To start the benchmark, run benchmark/run.sh script. The results will be something like this:

                            GotText   gettext
---------------------------------------------
 cold initialization (ms) -   88         0
   re-initialization (ms) -    0         0
    translate 1 pass (ms) -   58       198
         miss 1 pass (ms) -   41       145
translate 100 passes (ms) -   56        88
     miss 100 passes (ms) -   40       142

The numbers are timings in milliseconds. Description of timings:

  • cold initialization - first time initialization. GotText parses MO file when its instance is constructed, but gettext delays loading the file until the actual translation is needed. However, both GotText and gettext only need to load MO file one time, so this timing should not affect the overall performance of the application, unless it spawns a new PHP process on each request.

  • re-initialization - initializing the engine again. This only makes sense for GotText. It shows how much time is needed to construct a GotText object that refers to an already loaded MO file. This number should be very small or zero, because GotText does not actually do anything with the file after it was loaded and parsed the first time.

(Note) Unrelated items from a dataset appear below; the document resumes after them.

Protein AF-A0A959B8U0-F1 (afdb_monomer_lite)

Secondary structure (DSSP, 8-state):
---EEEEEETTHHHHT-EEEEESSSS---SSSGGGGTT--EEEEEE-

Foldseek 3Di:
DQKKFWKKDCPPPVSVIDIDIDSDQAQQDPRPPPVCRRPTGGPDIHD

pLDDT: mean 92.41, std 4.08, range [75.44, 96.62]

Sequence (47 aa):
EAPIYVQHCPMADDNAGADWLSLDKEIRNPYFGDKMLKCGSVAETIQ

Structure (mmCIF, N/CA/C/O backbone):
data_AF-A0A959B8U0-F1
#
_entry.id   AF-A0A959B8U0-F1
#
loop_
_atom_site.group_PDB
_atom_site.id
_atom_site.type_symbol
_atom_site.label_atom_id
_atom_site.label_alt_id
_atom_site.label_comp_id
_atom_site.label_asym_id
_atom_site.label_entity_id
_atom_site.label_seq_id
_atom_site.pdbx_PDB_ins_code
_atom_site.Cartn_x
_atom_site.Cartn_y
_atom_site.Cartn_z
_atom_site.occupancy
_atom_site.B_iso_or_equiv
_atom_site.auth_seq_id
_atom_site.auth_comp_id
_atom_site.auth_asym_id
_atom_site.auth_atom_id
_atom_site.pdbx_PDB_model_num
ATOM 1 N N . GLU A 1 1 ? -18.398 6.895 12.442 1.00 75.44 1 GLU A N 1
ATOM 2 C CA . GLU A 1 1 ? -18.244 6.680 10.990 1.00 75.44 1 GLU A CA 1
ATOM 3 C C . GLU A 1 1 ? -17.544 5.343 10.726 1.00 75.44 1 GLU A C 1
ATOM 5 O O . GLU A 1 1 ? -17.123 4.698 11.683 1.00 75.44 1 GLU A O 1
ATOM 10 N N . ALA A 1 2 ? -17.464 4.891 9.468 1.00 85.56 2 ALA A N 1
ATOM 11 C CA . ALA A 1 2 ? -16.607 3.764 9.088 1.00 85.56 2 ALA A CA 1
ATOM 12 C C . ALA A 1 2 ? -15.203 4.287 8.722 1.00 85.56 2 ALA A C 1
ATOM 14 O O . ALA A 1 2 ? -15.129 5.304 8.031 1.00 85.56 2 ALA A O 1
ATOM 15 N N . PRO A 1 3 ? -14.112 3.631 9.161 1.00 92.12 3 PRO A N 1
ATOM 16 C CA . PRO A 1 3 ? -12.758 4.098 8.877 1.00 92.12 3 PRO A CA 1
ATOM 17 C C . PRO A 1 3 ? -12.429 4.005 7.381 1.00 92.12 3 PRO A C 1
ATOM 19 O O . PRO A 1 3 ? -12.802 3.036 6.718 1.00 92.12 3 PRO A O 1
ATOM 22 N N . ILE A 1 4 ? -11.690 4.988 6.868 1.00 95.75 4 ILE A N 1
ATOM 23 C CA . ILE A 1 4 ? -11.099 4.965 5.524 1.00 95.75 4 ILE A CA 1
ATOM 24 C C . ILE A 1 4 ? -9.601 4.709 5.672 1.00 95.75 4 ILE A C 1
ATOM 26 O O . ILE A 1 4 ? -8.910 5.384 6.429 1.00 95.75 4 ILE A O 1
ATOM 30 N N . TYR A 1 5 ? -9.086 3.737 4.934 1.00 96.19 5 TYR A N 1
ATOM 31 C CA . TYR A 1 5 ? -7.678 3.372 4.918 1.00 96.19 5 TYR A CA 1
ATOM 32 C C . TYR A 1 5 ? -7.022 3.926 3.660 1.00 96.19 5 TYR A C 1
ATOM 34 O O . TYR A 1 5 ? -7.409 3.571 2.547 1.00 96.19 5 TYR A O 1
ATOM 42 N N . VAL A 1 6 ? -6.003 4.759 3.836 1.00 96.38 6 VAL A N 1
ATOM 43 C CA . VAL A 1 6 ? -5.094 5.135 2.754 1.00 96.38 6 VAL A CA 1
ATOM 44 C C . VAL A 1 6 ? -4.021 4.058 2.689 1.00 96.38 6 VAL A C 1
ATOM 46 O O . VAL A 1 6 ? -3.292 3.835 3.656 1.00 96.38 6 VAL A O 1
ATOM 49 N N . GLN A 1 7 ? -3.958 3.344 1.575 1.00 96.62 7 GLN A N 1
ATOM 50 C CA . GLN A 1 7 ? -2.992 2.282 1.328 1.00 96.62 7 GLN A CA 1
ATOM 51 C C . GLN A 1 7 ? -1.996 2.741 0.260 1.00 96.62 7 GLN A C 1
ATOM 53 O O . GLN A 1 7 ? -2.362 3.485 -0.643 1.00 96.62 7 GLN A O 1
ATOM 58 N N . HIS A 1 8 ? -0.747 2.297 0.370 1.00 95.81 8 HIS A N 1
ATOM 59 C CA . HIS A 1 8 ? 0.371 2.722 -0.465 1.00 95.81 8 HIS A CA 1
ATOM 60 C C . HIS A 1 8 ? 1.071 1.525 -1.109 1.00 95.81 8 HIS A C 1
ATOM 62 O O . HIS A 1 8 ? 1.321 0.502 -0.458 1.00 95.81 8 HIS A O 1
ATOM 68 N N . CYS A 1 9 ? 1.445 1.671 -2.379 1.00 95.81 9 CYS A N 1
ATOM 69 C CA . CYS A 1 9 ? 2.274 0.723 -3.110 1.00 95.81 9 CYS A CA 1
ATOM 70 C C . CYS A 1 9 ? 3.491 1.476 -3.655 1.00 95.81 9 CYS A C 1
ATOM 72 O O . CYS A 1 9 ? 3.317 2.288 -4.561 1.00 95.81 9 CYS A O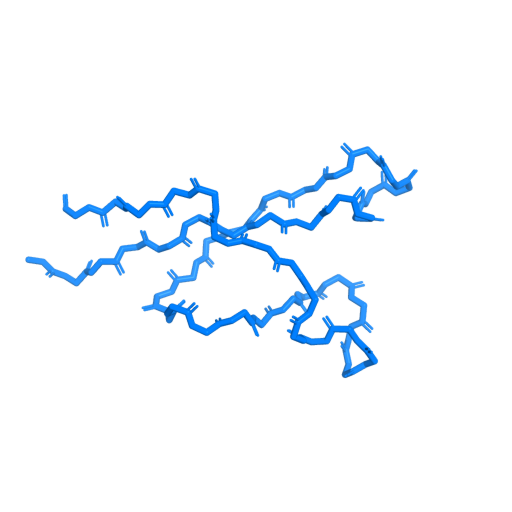 1
ATOM 74 N N . PRO A 1 10 ? 4.717 1.177 -3.185 1.00 94.88 10 PRO A N 1
ATOM 75 C CA . PRO A 1 10 ? 5.922 1.885 -3.622 1.00 94.88 10 PRO A CA 1
ATOM 76 C C . PRO A 1 10 ? 6.342 1.531 -5.054 1.00 94.88 10 PRO A C 1
ATOM 78 O O . PRO A 1 10 ? 7.153 2.227 -5.644 1.00 94.88 10 PRO A O 1
ATOM 81 N N . MET A 1 11 ? 5.814 0.435 -5.608 1.00 94.25 11 MET A N 1
ATOM 82 C CA . MET A 1 11 ? 6.146 -0.041 -6.955 1.00 94.25 11 MET A CA 1
ATOM 83 C C . MET A 1 11 ? 5.185 0.473 -8.030 1.00 94.25 11 MET A C 1
ATOM 85 O O . MET A 1 11 ? 5.443 0.285 -9.217 1.00 94.25 11 MET A O 1
ATOM 89 N N . ALA A 1 12 ? 4.061 1.074 -7.634 1.00 93.69 12 ALA A N 1
ATOM 90 C CA . ALA A 1 12 ? 3.138 1.675 -8.584 1.00 93.69 12 ALA A CA 1
ATOM 91 C C . ALA A 1 12 ? 3.806 2.857 -9.308 1.00 93.69 12 ALA A C 1
ATOM 93 O O . ALA A 1 12 ? 4.776 3.420 -8.800 1.00 93.69 12 ALA A O 1
ATOM 94 N N . ASP A 1 13 ? 3.295 3.196 -10.493 1.00 92.88 13 ASP A N 1
ATOM 95 C CA . ASP A 1 13 ? 3.790 4.307 -11.322 1.00 92.88 13 ASP A CA 1
ATOM 96 C C . ASP A 1 13 ? 5.317 4.262 -11.550 1.00 92.88 13 ASP A C 1
ATOM 98 O O . ASP A 1 13 ? 6.062 5.130 -11.109 1.00 92.88 13 ASP A O 1
ATOM 102 N N . ASP A 1 14 ? 5.812 3.176 -12.160 1.00 92.75 14 ASP A N 1
ATOM 103 C CA . ASP A 1 14 ? 7.248 2.968 -12.439 1.00 92.75 14 ASP A CA 1
ATOM 104 C C . ASP A 1 14 ? 8.173 3.094 -11.200 1.00 92.75 14 ASP A C 1
ATOM 106 O O . ASP A 1 14 ? 9.329 3.510 -11.286 1.00 92.75 14 ASP A O 1
ATOM 110 N N . ASN A 1 15 ? 7.694 2.643 -10.034 1.00 92.38 15 ASN A N 1
ATOM 111 C CA . ASN A 1 15 ? 8.335 2.785 -8.716 1.00 92.38 15 ASN A CA 1
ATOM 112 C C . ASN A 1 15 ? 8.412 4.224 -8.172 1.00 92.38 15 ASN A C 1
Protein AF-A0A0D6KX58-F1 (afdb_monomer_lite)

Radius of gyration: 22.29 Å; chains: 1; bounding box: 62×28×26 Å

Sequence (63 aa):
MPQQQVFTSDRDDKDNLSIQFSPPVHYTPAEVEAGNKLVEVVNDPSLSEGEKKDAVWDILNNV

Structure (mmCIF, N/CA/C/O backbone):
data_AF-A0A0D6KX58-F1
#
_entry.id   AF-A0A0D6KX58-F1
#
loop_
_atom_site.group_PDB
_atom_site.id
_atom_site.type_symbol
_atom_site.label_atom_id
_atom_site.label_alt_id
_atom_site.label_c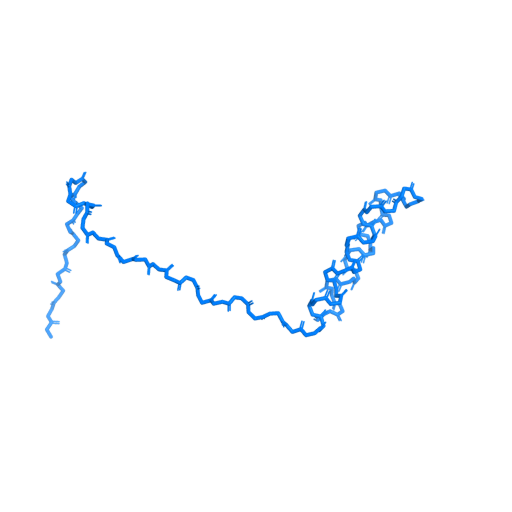omp_id
_atom_site.label_asym_id
_atom_site.label_entity_id
_atom_site.label_seq_id
_atom_site.pdbx_PDB_ins_code
_atom_site.Cartn_x
_atom_site.Cartn_y
_atom_site.Cartn_z
_atom_site.occupancy
_atom_site.B_iso_or_equiv
_atom_site.auth_seq_id
_atom_site.auth_comp_id
_atom_site.auth_asym_id
_atom_site.auth_atom_id
_atom_site.pdbx_PDB_model_num
ATOM 1 N N . MET A 1 1 ? 49.004 -11.926 -2.722 1.00 38.25 1 MET A N 1
ATOM 2 C CA . MET A 1 1 ? 49.592 -10.683 -2.177 1.00 38.25 1 MET A CA 1
ATOM 3 C C . MET A 1 1 ? 48.920 -10.404 -0.832 1.00 38.25 1 MET A C 1
ATOM 5 O O . MET A 1 1 ? 47.705 -10.569 -0.778 1.00 38.25 1 MET A O 1
ATOM 9 N N . PRO A 1 2 ? 49.679 -10.110 0.240 1.00 39.00 2 PRO A N 1
ATOM 10 C CA . PRO A 1 2 ? 49.172 -9.908 1.598 1.00 39.00 2 PRO A CA 1
ATOM 11 C C . PRO A 1 2 ? 48.598 -8.495 1.824 1.00 39.00 2 PRO A C 1
ATOM 13 O O . PRO A 1 2 ? 48.757 -7.608 0.993 1.00 39.00 2 PRO A O 1
ATOM 16 N N . GLN A 1 3 ? 47.893 -8.359 2.950 1.00 56.94 3 GLN A N 1
ATOM 17 C CA . GLN A 1 3 ? 47.032 -7.257 3.400 1.00 56.94 3 GLN A CA 1
ATOM 18 C C . GLN A 1 3 ? 47.751 -5.905 3.597 1.00 56.94 3 GLN A C 1
ATOM 20 O O . GLN A 1 3 ? 48.856 -5.870 4.131 1.00 56.94 3 GLN A O 1
ATOM 25 N N . GLN A 1 4 ? 47.071 -4.791 3.295 1.00 47.06 4 GLN A N 1
ATOM 26 C CA . GLN A 1 4 ? 47.397 -3.447 3.807 1.00 47.06 4 GLN A CA 1
ATOM 27 C C . GLN A 1 4 ? 46.123 -2.858 4.428 1.00 47.06 4 GLN A C 1
ATOM 29 O O . GLN A 1 4 ? 45.122 -2.680 3.746 1.00 47.06 4 GLN A O 1
ATOM 34 N N . GLN A 1 5 ? 46.015 -2.888 5.758 1.00 46.22 5 GLN A N 1
ATOM 35 C CA . GLN A 1 5 ? 46.369 -1.804 6.690 1.00 46.22 5 GLN A CA 1
ATOM 36 C C . GLN A 1 5 ? 45.579 -0.515 6.446 1.00 46.22 5 GLN A C 1
ATOM 38 O O . GLN A 1 5 ? 45.900 0.301 5.589 1.00 46.22 5 GLN A O 1
ATOM 43 N N . VAL A 1 6 ? 44.543 -0.374 7.274 1.00 52.91 6 VAL A N 1
ATOM 44 C CA . VAL A 1 6 ? 43.708 0.809 7.453 1.00 52.91 6 VAL A CA 1
ATOM 45 C C . VAL A 1 6 ? 44.568 1.932 8.031 1.00 52.91 6 VAL A C 1
ATOM 47 O O . VAL A 1 6 ? 45.089 1.801 9.136 1.00 52.91 6 VAL A O 1
ATOM 50 N N . PHE A 1 7 ? 44.680 3.040 7.302 1.00 43.53 7 PHE A N 1
ATOM 51 C CA . PHE A 1 7 ? 45.098 4.324 7.853 1.00 43.53 7 PHE A CA 1
ATOM 52 C C . PHE A 1 7 ? 43.892 5.262 7.830 1.00 43.53 7 PHE A C 1
ATOM 54 O O . PHE A 1 7 ? 43.466 5.727 6.778 1.00 43.53 7 PHE A O 1
ATOM 61 N N . THR A 1 8 ? 43.322 5.513 9.007 1.00 59.38 8 THR A N 1
ATOM 62 C CA . THR A 1 8 ? 42.418 6.637 9.253 1.00 59.38 8 THR A CA 1
ATOM 63 C C . THR A 1 8 ? 43.263 7.909 9.307 1.00 59.38 8 THR A C 1
ATOM 65 O O . THR A 1 8 ? 44.118 8.041 10.185 1.00 59.38 8 THR A O 1
ATOM 68 N N . SER A 1 9 ? 43.073 8.845 8.382 1.00 44.66 9 SER A N 1
ATOM 69 C CA . SER A 1 9 ? 43.631 10.197 8.501 1.00 44.66 9 SER A CA 1
ATOM 70 C C . SER A 1 9 ? 42.593 11.219 8.050 1.00 44.66 9 SER A C 1
ATOM 72 O O . SER A 1 9 ? 42.359 11.453 6.872 1.00 44.66 9 SER A O 1
ATOM 74 N N . ASP A 1 10 ? 41.979 11.787 9.081 1.00 51.22 10 ASP A N 1
ATOM 75 C CA . ASP A 1 10 ? 40.859 12.725 9.209 1.00 51.22 10 ASP A CA 1
ATOM 76 C C . ASP A 1 10 ? 41.064 14.106 8.534 1.00 51.22 10 ASP A C 1
ATOM 78 O O . ASP A 1 10 ? 40.490 15.100 8.968 1.00 51.22 10 ASP A O 1
ATOM 82 N N . ARG A 1 11 ? 41.926 14.240 7.511 1.00 47.00 11 ARG A N 1
ATOM 83 C CA . ARG A 1 11 ? 42.279 15.565 6.948 1.00 47.00 11 ARG A CA 1
ATOM 84 C C . ARG A 1 11 ? 42.409 15.690 5.428 1.00 47.00 11 ARG A C 1
ATOM 86 O O . ARG A 1 11 ? 42.533 16.823 4.967 1.00 47.00 11 ARG A O 1
ATOM 93 N N . ASP A 1 12 ? 42.276 14.608 4.661 1.00 47.72 12 ASP A N 1
ATOM 94 C CA . ASP A 1 12 ? 42.425 14.627 3.190 1.00 47.72 12 ASP A CA 1
ATOM 95 C C . ASP A 1 12 ? 41.135 14.260 2.415 1.00 47.72 12 ASP A C 1
ATOM 97 O O . ASP A 1 12 ? 41.163 14.022 1.212 1.00 47.72 12 ASP A O 1
ATOM 101 N N . ASP A 1 13 ? 39.964 14.294 3.062 1.00 49.31 13 ASP A N 1
ATOM 102 C CA . ASP A 1 13 ? 38.644 14.058 2.434 1.00 49.31 13 ASP A CA 1
ATOM 103 C C . ASP A 1 13 ? 38.108 15.264 1.622 1.00 49.31 13 ASP A C 1
ATOM 105 O O . ASP A 1 13 ? 36.901 15.436 1.454 1.00 49.31 13 ASP A O 1
ATOM 109 N N . LYS A 1 14 ? 38.978 16.147 1.105 1.00 52.62 14 LYS A N 1
ATOM 110 C CA . LYS A 1 14 ? 38.538 17.222 0.188 1.00 52.62 14 LYS A CA 1
ATOM 111 C C . LYS A 1 14 ? 38.423 16.775 -1.268 1.00 52.62 14 LYS A C 1
ATOM 113 O O . LYS A 1 14 ? 37.648 17.379 -2.003 1.00 52.62 14 LYS A O 1
ATOM 118 N N . ASP A 1 15 ? 39.125 15.711 -1.651 1.00 53.41 15 ASP A N 1
ATOM 119 C CA . ASP A 1 15 ? 39.178 15.233 -3.038 1.00 53.41 15 ASP A CA 1
ATOM 120 C C . ASP A 1 15 ? 38.581 13.827 -3.226 1.00 53.41 15 ASP A C 1
ATOM 122 O O . ASP A 1 15 ? 38.571 13.293 -4.336 1.00 53.41 15 ASP A O 1
ATOM 126 N N . ASN A 1 16 ? 38.006 13.229 -2.176 1.00 51.72 16 ASN A N 1
ATOM 127 C CA . ASN A 1 16 ? 37.294 11.957 -2.283 1.00 51.72 16 ASN A CA 1
ATOM 128 C C . ASN A 1 16 ? 35.844 12.175 -2.746 1.00 51.72 16 ASN A C 1
ATOM 130 O O . ASN A 1 16 ? 34.878 11.865 -2.050 1.00 51.72 16 ASN A O 1
ATOM 134 N N . LEU A 1 17 ? 35.687 12.681 -3.973 1.00 56.84 17 LEU A N 1
ATOM 135 C CA . LEU A 1 17 ? 34.429 12.674 -4.731 1.00 56.84 17 LEU A CA 1
ATOM 136 C C . LEU A 1 17 ? 34.074 11.251 -5.198 1.00 56.84 17 LEU A C 1
ATOM 138 O O . LEU A 1 17 ? 33.592 11.054 -6.315 1.00 56.84 17 LEU A O 1
ATOM 142 N N . SER A 1 18 ? 34.264 10.238 -4.348 1.00 58.19 18 SER A N 1
ATOM 143 C CA . SER A 1 18 ? 33.538 8.979 -4.494 1.00 58.19 18 SER A CA 1
ATOM 144 C C . SER A 1 18 ? 32.088 9.257 -4.113 1.00 58.19 18 SER A C 1
ATOM 146 O O . SER A 1 18 ? 31.605 8.845 -3.061 1.00 58.19 18 SER A O 1
ATOM 148 N N . ILE A 1 19 ? 31.398 10.016 -4.970 1.00 59.25 19 ILE A N 1
ATOM 149 C CA . ILE A 1 19 ? 29.949 10.108 -4.973 1.00 59.25 19 ILE A CA 1
ATOM 150 C C . ILE A 1 19 ? 29.499 8.664 -5.166 1.00 59.25 19 ILE A C 1
ATOM 152 O O . ILE A 1 19 ? 29.547 8.127 -6.274 1.00 59.25 19 ILE A O 1
ATOM 156 N N . GLN A 1 20 ? 29.116 8.005 -4.074 1.00 55.53 20 GLN A N 1
ATOM 157 C CA . GLN A 1 20 ? 28.293 6.815 -4.160 1.00 55.53 20 GLN A CA 1
ATOM 158 C C . GLN A 1 20 ? 26.976 7.286 -4.762 1.00 55.53 20 GLN A C 1
ATOM 160 O O . GLN A 1 20 ? 26.063 7.714 -4.056 1.00 55.53 20 GLN A O 1
ATOM 165 N N . PHE A 1 21 ? 26.900 7.267 -6.093 1.00 54.47 21 PHE A N 1
ATOM 166 C CA . PHE A 1 21 ? 25.631 7.318 -6.785 1.00 54.47 21 PHE A CA 1
ATOM 167 C C . PHE A 1 21 ? 24.876 6.085 -6.314 1.00 54.47 21 PHE A C 1
ATOM 169 O O . PHE A 1 21 ? 25.147 4.968 -6.754 1.00 54.47 21 PHE A O 1
ATOM 176 N N . SER A 1 22 ? 23.980 6.290 -5.349 1.00 61.53 22 SER A N 1
ATOM 177 C CA . SER A 1 22 ? 22.989 5.282 -5.018 1.00 61.53 22 SER A CA 1
ATOM 178 C C . SER A 1 22 ? 22.281 4.963 -6.334 1.00 61.53 22 SER A C 1
ATOM 180 O O . SER A 1 22 ? 21.841 5.904 -7.008 1.00 61.53 22 SER A O 1
ATOM 182 N N . PRO A 1 23 ? 22.253 3.693 -6.770 1.00 61.91 23 PRO A N 1
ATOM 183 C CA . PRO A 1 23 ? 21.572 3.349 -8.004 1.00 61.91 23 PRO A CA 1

  • translate 1 pass - first time translating 100K strings in a row. gettext timing here also includes the time needed to load and parse the MO file. So, for both engines, "cold translation" time is "cold initialization" time plus "translate 1 pass" time.

  • miss 1 pass - here, "miss" means the translation attempt that did not succeeded, i.e. the translation was not found for a requested string. One pass of "misses" equals to 100K failed translation attempts in a row. This metric may be important if you expect a lot of strings to be untranslated.

  • translate 100 passes - the same as "translate 1 pass" but do it 100 times and the timing is the average timing for these attempts. This is the metric that matters the most. It shows the speed of translation when all caches are prepared.

  • miss 100 passes - the same as "translate 100 passes" but when all translation attempts fail.